PROBLEM DESCRIPTION: Print the lines in the listing below that fall between the line with "ATOM 208 C CA" and the line with "ATOM 216 C CA", those two lines included, exactly as they stand and with nothing else.

STUDY MATERIAL:
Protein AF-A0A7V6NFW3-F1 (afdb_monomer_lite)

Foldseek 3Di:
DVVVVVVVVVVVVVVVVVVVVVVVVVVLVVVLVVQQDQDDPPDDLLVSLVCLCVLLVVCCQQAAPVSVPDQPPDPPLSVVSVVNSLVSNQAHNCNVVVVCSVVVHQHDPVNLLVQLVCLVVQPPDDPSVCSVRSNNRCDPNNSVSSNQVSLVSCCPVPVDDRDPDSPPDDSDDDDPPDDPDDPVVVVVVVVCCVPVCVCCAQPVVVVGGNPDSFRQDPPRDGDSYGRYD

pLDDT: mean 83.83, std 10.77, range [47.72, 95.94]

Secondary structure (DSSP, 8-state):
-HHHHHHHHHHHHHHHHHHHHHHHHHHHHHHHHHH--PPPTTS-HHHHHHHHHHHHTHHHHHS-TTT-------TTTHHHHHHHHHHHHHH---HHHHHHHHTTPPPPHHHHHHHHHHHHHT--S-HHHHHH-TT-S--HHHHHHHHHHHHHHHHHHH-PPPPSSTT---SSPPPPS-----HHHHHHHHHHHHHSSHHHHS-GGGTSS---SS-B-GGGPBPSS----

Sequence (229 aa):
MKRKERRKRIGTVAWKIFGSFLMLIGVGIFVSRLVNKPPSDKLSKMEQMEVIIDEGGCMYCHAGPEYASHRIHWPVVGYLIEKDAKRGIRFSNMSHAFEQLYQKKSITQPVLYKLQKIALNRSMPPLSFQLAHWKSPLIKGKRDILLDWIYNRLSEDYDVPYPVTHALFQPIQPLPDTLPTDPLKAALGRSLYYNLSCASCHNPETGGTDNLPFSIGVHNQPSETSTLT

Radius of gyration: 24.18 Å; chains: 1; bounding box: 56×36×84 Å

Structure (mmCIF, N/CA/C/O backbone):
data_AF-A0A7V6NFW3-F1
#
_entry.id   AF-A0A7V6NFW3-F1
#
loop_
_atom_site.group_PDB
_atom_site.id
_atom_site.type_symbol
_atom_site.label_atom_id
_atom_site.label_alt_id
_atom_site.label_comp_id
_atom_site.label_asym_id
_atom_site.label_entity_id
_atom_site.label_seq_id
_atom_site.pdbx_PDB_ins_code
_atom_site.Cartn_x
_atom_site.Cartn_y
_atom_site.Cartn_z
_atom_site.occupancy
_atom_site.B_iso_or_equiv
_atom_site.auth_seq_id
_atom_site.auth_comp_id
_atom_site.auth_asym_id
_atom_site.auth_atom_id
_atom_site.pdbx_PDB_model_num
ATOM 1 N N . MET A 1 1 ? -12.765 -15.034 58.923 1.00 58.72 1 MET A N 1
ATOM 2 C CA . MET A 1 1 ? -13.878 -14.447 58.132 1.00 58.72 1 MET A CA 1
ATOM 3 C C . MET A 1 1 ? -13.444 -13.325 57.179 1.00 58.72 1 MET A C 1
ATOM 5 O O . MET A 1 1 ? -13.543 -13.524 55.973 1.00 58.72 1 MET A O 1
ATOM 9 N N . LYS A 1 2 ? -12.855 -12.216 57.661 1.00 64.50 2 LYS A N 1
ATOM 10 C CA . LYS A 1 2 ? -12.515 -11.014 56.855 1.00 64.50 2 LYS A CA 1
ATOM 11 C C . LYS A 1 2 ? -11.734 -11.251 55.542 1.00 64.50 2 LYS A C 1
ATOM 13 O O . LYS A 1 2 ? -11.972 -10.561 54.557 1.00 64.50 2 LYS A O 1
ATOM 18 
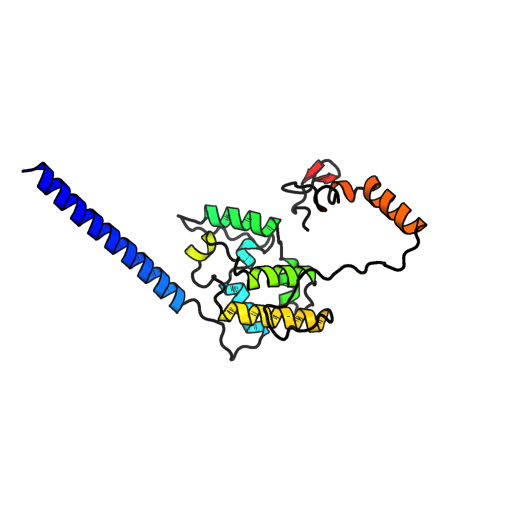N N . ARG A 1 3 ? -10.820 -12.232 55.481 1.00 66.19 3 ARG A N 1
ATOM 19 C CA . ARG A 1 3 ? -9.992 -12.521 54.282 1.00 66.19 3 ARG A CA 1
ATOM 20 C C . ARG A 1 3 ? -10.786 -13.134 53.114 1.00 66.19 3 ARG A C 1
ATOM 22 O O . ARG A 1 3 ? -10.510 -12.822 51.958 1.00 66.19 3 ARG A O 1
ATOM 29 N N . LYS A 1 4 ? -11.773 -13.989 53.415 1.00 66.88 4 LYS A N 1
ATOM 30 C CA . LYS A 1 4 ? -12.607 -14.696 52.421 1.00 66.88 4 LYS A CA 1
ATOM 31 C C . LYS A 1 4 ? -13.599 -13.729 51.764 1.00 66.88 4 LYS A C 1
ATOM 33 O O . LYS A 1 4 ? -13.789 -13.745 50.554 1.00 66.88 4 LYS A O 1
ATOM 38 N N . GLU A 1 5 ? -14.127 -12.815 52.566 1.00 71.00 5 GLU A N 1
ATOM 39 C CA . GLU A 1 5 ? -15.050 -11.752 52.166 1.00 71.00 5 GLU A CA 1
ATOM 40 C C . GLU A 1 5 ? -14.361 -10.673 51.317 1.00 71.00 5 GLU A C 1
ATOM 42 O O . GLU A 1 5 ? -14.877 -10.271 50.275 1.00 71.00 5 GLU A O 1
ATOM 47 N N . ARG A 1 6 ? -13.121 -10.304 51.678 1.00 69.56 6 ARG A N 1
ATOM 48 C CA . ARG A 1 6 ? -12.270 -9.413 50.872 1.00 69.56 6 ARG A CA 1
ATOM 49 C C . ARG A 1 6 ? -11.950 -10.014 49.497 1.00 69.56 6 ARG A C 1
ATOM 51 O O . ARG A 1 6 ? -12.073 -9.312 48.501 1.00 69.56 6 ARG A O 1
ATOM 58 N N . ARG A 1 7 ? -11.611 -11.311 49.420 1.00 71.69 7 ARG A N 1
ATOM 59 C CA . ARG A 1 7 ? -11.401 -12.025 48.140 1.00 71.69 7 ARG A CA 1
ATOM 60 C C . ARG A 1 7 ? -12.664 -12.062 47.277 1.00 71.69 7 ARG A C 1
ATOM 62 O O . ARG A 1 7 ? -12.574 -11.807 46.082 1.00 71.69 7 ARG A O 1
ATOM 69 N N . LYS A 1 8 ? -13.831 -12.321 47.876 1.00 75.06 8 LYS A N 1
ATOM 70 C CA . LYS A 1 8 ? -15.118 -12.332 47.162 1.00 75.06 8 LYS A CA 1
ATOM 71 C C . LYS A 1 8 ? -15.429 -10.953 46.566 1.00 75.06 8 LYS A C 1
ATOM 73 O O . LYS A 1 8 ? -15.728 -10.862 45.383 1.00 75.06 8 LYS A O 1
ATOM 78 N N . ARG A 1 9 ? -15.246 -9.881 47.351 1.00 74.94 9 ARG A N 1
ATOM 79 C CA . ARG A 1 9 ? -15.453 -8.485 46.922 1.00 74.94 9 ARG A CA 1
ATOM 80 C C . ARG A 1 9 ? -14.488 -8.056 45.810 1.00 74.94 9 ARG A C 1
ATOM 82 O O . ARG A 1 9 ? -14.922 -7.417 44.859 1.00 74.94 9 ARG A O 1
ATOM 89 N N . ILE A 1 10 ? -13.212 -8.450 45.896 1.00 77.44 10 ILE A N 1
ATOM 90 C CA . ILE A 1 10 ? -12.216 -8.219 44.833 1.00 77.44 10 ILE A CA 1
ATOM 91 C C . ILE A 1 10 ? -12.616 -8.954 43.547 1.00 77.44 10 ILE A C 1
ATOM 93 O O . ILE A 1 10 ? -12.590 -8.348 42.482 1.00 77.44 10 ILE A O 1
ATOM 97 N N . GLY A 1 11 ? -13.057 -10.213 43.641 1.00 81.50 11 GLY A N 1
ATOM 98 C CA . GLY A 1 11 ? -13.535 -10.979 42.486 1.00 81.50 11 GLY A CA 1
ATOM 99 C C . GLY A 1 11 ? -14.738 -10.333 41.795 1.00 81.50 11 GLY A C 1
ATOM 100 O O . GLY A 1 11 ? -14.767 -10.234 40.573 1.00 81.50 11 GLY A O 1
ATOM 101 N N . THR A 1 12 ? -15.705 -9.815 42.560 1.00 81.88 12 THR A N 1
ATOM 102 C CA . THR A 1 12 ? -16.881 -9.128 41.996 1.00 81.88 12 THR A CA 1
ATOM 103 C C . THR A 1 12 ? -16.521 -7.796 41.334 1.00 81.88 12 THR A C 1
ATOM 105 O O . THR A 1 12 ? -17.079 -7.462 40.293 1.00 81.88 12 THR A O 1
ATOM 108 N N . VAL A 1 13 ? -15.590 -7.030 41.913 1.00 84.75 13 VAL A N 1
ATOM 109 C CA . VAL A 1 13 ? -15.105 -5.775 41.314 1.00 84.75 13 VAL A CA 1
ATOM 110 C C . VAL A 1 13 ? -14.302 -6.055 40.045 1.00 84.75 13 VAL A C 1
ATOM 112 O O . VAL A 1 13 ? -14.566 -5.429 39.024 1.00 84.75 13 VAL A O 1
ATOM 115 N N . ALA A 1 14 ? -13.399 -7.038 40.067 1.00 87.31 14 ALA A N 1
ATOM 116 C CA . ALA A 1 14 ? -12.645 -7.457 38.888 1.00 87.31 14 ALA A CA 1
ATOM 117 C C . ALA A 1 14 ? -13.572 -7.928 37.755 1.00 87.31 14 ALA A C 1
ATOM 119 O O . ALA A 1 14 ? -13.386 -7.524 36.612 1.00 87.31 14 ALA A
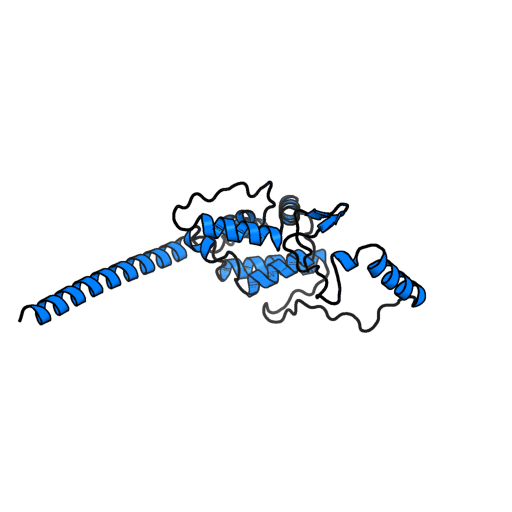 O 1
ATOM 120 N N . TRP A 1 15 ? -14.622 -8.694 38.074 1.00 86.88 15 TRP A N 1
ATOM 121 C CA . TRP A 1 15 ? -15.636 -9.121 37.105 1.00 86.88 15 TRP A CA 1
ATOM 122 C C . TRP A 1 15 ? -16.401 -7.946 36.485 1.00 86.88 15 TRP A C 1
ATOM 124 O O . TRP A 1 15 ? -16.619 -7.918 35.278 1.00 86.88 15 TRP A O 1
ATOM 134 N N . LYS A 1 16 ? -16.772 -6.939 37.288 1.00 89.44 16 LYS A N 1
ATOM 135 C CA . LYS A 1 16 ? -17.434 -5.721 36.789 1.00 89.44 16 LYS A CA 1
ATOM 136 C C . LYS A 1 16 ? -16.521 -4.896 35.882 1.00 89.44 16 LYS A C 1
ATOM 138 O O . LYS A 1 16 ? -16.975 -4.420 34.846 1.00 89.44 16 LYS A O 1
ATOM 143 N N . ILE A 1 17 ? -15.248 -4.747 36.250 1.00 90.69 17 ILE A N 1
ATOM 144 C CA . ILE A 1 17 ? -14.251 -4.036 35.437 1.00 90.69 17 ILE A CA 1
ATOM 145 C C . ILE A 1 17 ? -14.036 -4.771 34.112 1.00 90.69 17 ILE A C 1
ATOM 147 O O . ILE A 1 17 ? -14.107 -4.153 33.054 1.00 90.69 17 ILE A O 1
ATOM 151 N N . PHE A 1 18 ? -13.842 -6.089 34.164 1.00 91.75 18 PHE A N 1
ATOM 152 C CA . PHE A 1 18 ? -13.666 -6.917 32.976 1.00 91.75 18 PHE A CA 1
ATOM 153 C C . PHE A 1 18 ? -14.892 -6.865 32.056 1.00 91.75 18 PHE A C 1
ATOM 155 O O . PHE A 1 18 ? -14.748 -6.632 30.860 1.00 91.75 18 PHE A O 1
ATOM 162 N N . GLY A 1 19 ? -16.100 -6.998 32.614 1.00 91.25 19 GLY A N 1
ATOM 163 C CA . GLY A 1 19 ? -17.346 -6.893 31.853 1.00 91.25 19 GLY A CA 1
ATOM 164 C C . GLY A 1 19 ? -17.530 -5.523 31.193 1.00 91.25 19 GLY A C 1
ATOM 165 O O . GLY A 1 19 ? -17.898 -5.456 30.023 1.00 91.25 19 GLY A O 1
ATOM 166 N N . SER A 1 20 ? -17.213 -4.437 31.905 1.00 90.56 20 SER A N 1
ATOM 167 C CA . SER A 1 20 ? -17.261 -3.073 31.357 1.00 90.56 20 SER A CA 1
ATOM 168 C C . SER A 1 20 ? -16.259 -2.881 30.212 1.00 90.56 20 SER A C 1
ATOM 170 O O . SER A 1 20 ? -16.609 -2.366 29.152 1.00 90.56 20 SER A O 1
ATOM 172 N N . PHE A 1 21 ? -15.029 -3.373 30.377 1.00 91.12 21 PHE A N 1
ATOM 173 C CA . PHE A 1 21 ? -14.004 -3.325 29.334 1.00 91.12 21 PHE A CA 1
ATOM 174 C C . PHE A 1 21 ? -14.423 -4.094 28.072 1.00 91.12 21 PHE A C 1
ATOM 176 O O . PHE A 1 21 ? -14.297 -3.580 26.962 1.00 91.12 21 PHE A O 1
ATOM 183 N N . LEU A 1 22 ? -14.990 -5.294 28.234 1.00 92.19 22 LEU A N 1
ATOM 184 C CA . LEU A 1 22 ? -15.485 -6.096 27.113 1.00 92.19 22 LEU A CA 1
ATOM 185 C C . LEU A 1 22 ? -16.639 -5.403 26.375 1.00 92.19 22 LEU A C 1
ATOM 187 O O . LEU A 1 22 ? -16.710 -5.459 25.148 1.00 92.19 22 LEU A O 1
ATOM 191 N N . MET A 1 23 ? -17.517 -4.722 27.115 1.00 92.25 23 MET A N 1
ATOM 192 C CA . MET A 1 23 ? -18.626 -3.955 26.550 1.00 92.25 23 MET A CA 1
ATOM 193 C C . MET A 1 23 ? -18.118 -2.770 25.720 1.00 92.25 23 MET A C 1
ATOM 195 O O . MET A 1 23 ? -18.556 -2.601 24.585 1.00 92.25 23 MET A O 1
ATOM 199 N N . LEU A 1 24 ? -17.124 -2.023 26.215 1.00 89.25 24 LEU A N 1
ATOM 200 C CA . LEU A 1 24 ? -16.485 -0.934 25.464 1.00 89.25 24 LEU A CA 1
ATOM 201 C C . LEU A 1 24 ? -15.811 -1.426 24.174 1.00 89.25 24 LEU A C 1
ATOM 203 O O . LEU A 1 24 ? -15.974 -0.802 23.126 1.00 89.25 24 LEU A O 1
ATOM 207 N N . ILE A 1 25 ? -15.112 -2.566 24.220 1.00 88.00 25 ILE A N 1
ATOM 208 C CA . ILE A 1 25 ? -14.545 -3.195 23.015 1.00 88.00 25 ILE A CA 1
ATOM 209 C C . ILE A 1 25 ? -15.657 -3.570 22.031 1.00 88.00 25 ILE A C 1
ATOM 211 O O . ILE A 1 25 ? -15.552 -3.275 20.840 1.00 88.00 25 ILE A O 1
ATOM 215 N N . GLY A 1 26 ? -16.731 -4.195 22.521 1.00 90.56 26 GLY A N 1
ATOM 216 C CA . GLY A 1 26 ? -17.881 -4.575 21.703 1.00 90.56 26 GLY A CA 1
ATOM 217 C C . GLY A 1 26 ? -18.519 -3.377 20.997 1.00 90.56 26 GLY A C 1
ATOM 218 O O . GLY A 1 26 ? -18.772 -3.443 19.794 1.00 90.56 26 GLY A O 1
ATOM 219 N N . VAL A 1 27 ? -18.702 -2.261 21.712 1.00 90.62 27 VAL A N 1
ATOM 220 C CA . VAL A 1 27 ? -19.197 -0.997 21.145 1.00 90.62 27 VAL A CA 1
ATOM 221 C C . VAL A 1 27 ? -18.236 -0.464 20.082 1.00 90.62 27 VAL A C 1
ATOM 223 O O . VAL A 1 27 ? -18.681 -0.121 18.991 1.00 90.62 27 VAL A O 1
ATOM 226 N N . GLY A 1 28 ? -16.926 -0.456 20.343 1.00 86.19 28 GLY A N 1
ATOM 227 C CA . GLY A 1 28 ? -15.926 -0.010 19.367 1.00 86.19 28 GLY A CA 1
ATOM 228 C C . GLY A 1 28 ? -15.957 -0.820 18.066 1.00 86.19 28 GLY A C 1
ATOM 229 O O . GLY A 1 28 ? -16.005 -0.248 16.976 1.00 86.19 28 GLY A O 1
ATOM 230 N N . ILE A 1 29 ? -16.017 -2.154 18.162 1.00 86.19 29 ILE A N 1
ATOM 231 C CA . ILE A 1 29 ? -16.136 -3.043 16.992 1.00 86.19 29 ILE A CA 1
ATOM 232 C C . ILE A 1 29 ? -17.446 -2.780 16.243 1.00 86.19 29 ILE A C 1
ATOM 234 O O . ILE A 1 29 ? -17.459 -2.743 15.011 1.00 86.19 29 ILE A O 1
ATOM 238 N N . PHE A 1 30 ? -18.548 -2.600 16.972 1.00 89.69 30 PHE A N 1
ATOM 239 C CA . PHE A 1 30 ? -19.848 -2.320 16.377 1.00 89.69 30 PHE A CA 1
ATOM 240 C C . PHE A 1 30 ? -19.839 -1.002 15.597 1.00 89.69 30 PHE A C 1
ATOM 242 O O . PHE A 1 30 ? -20.209 -0.994 14.422 1.00 89.69 30 PHE A O 1
ATOM 249 N N . VAL A 1 31 ? -19.343 0.086 16.194 1.00 88.06 31 VAL A N 1
ATOM 250 C CA . VAL A 1 31 ? -19.251 1.378 15.501 1.00 88.06 31 VAL A CA 1
ATOM 251 C C . VAL A 1 31 ? -18.309 1.284 14.304 1.00 88.06 31 VAL A C 1
ATOM 253 O O . VAL A 1 31 ? -18.673 1.748 13.227 1.00 88.06 31 VAL A O 1
ATOM 256 N N . SER A 1 32 ? -17.156 0.616 14.433 1.00 87.19 32 SER A N 1
ATOM 257 C CA . SER A 1 32 ? -16.242 0.398 13.304 1.00 87.19 32 SER A CA 1
ATOM 258 C C . SER A 1 32 ? -16.934 -0.302 12.129 1.00 87.19 32 SER A C 1
ATOM 260 O O . SER A 1 32 ? -16.809 0.153 10.994 1.00 87.19 32 SER A O 1
ATOM 262 N N . ARG A 1 33 ? -17.746 -1.338 12.379 1.00 87.94 33 ARG A N 1
ATOM 263 C CA . ARG A 1 33 ? -18.525 -2.015 11.325 1.00 87.94 33 ARG A CA 1
ATOM 264 C C . ARG A 1 33 ? -19.630 -1.150 10.723 1.00 87.94 33 ARG A C 1
ATOM 266 O O . ARG A 1 33 ? -19.971 -1.341 9.559 1.00 87.94 33 ARG A O 1
ATOM 273 N N . LEU A 1 34 ? -20.200 -0.223 11.491 1.00 91.12 34 LEU A N 1
ATOM 274 C CA . LEU A 1 34 ? -21.212 0.702 10.983 1.00 91.12 34 LEU A CA 1
ATOM 275 C C . LEU A 1 34 ? -20.617 1.781 10.077 1.00 91.12 34 LEU A C 1
ATOM 277 O O . LEU A 1 34 ? -21.257 2.157 9.094 1.00 91.12 34 LEU A O 1
ATOM 281 N N . VAL A 1 35 ? -19.425 2.283 10.405 1.00 92.31 35 VAL A N 1
ATOM 282 C CA . VAL A 1 35 ? -18.793 3.383 9.659 1.00 92.31 35 VAL A CA 1
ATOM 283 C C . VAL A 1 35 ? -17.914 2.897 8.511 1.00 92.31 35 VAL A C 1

RESULT OF THE TASK:
ATOM 208 C CA . ILE A 1 25 ? -14.545 -3.195 23.015 1.00 88.00 25 ILE A CA 1
ATOM 209 C C . ILE A 1 25 ? -15.657 -3.570 22.031 1.00 88.00 25 ILE A C 1
ATOM 211 O O . ILE A 1 25 ? -15.552 -3.275 20.840 1.00 88.00 25 ILE A O 1
ATOM 215 N N . GLY A 1 26 ? -16.731 -4.195 22.521 1.00 90.56 26 GLY A N 1
ATOM 216 C CA . GLY A 1 26 ? -17.881 -4.575 21.703 1.00 90.56 26 GLY A CA 1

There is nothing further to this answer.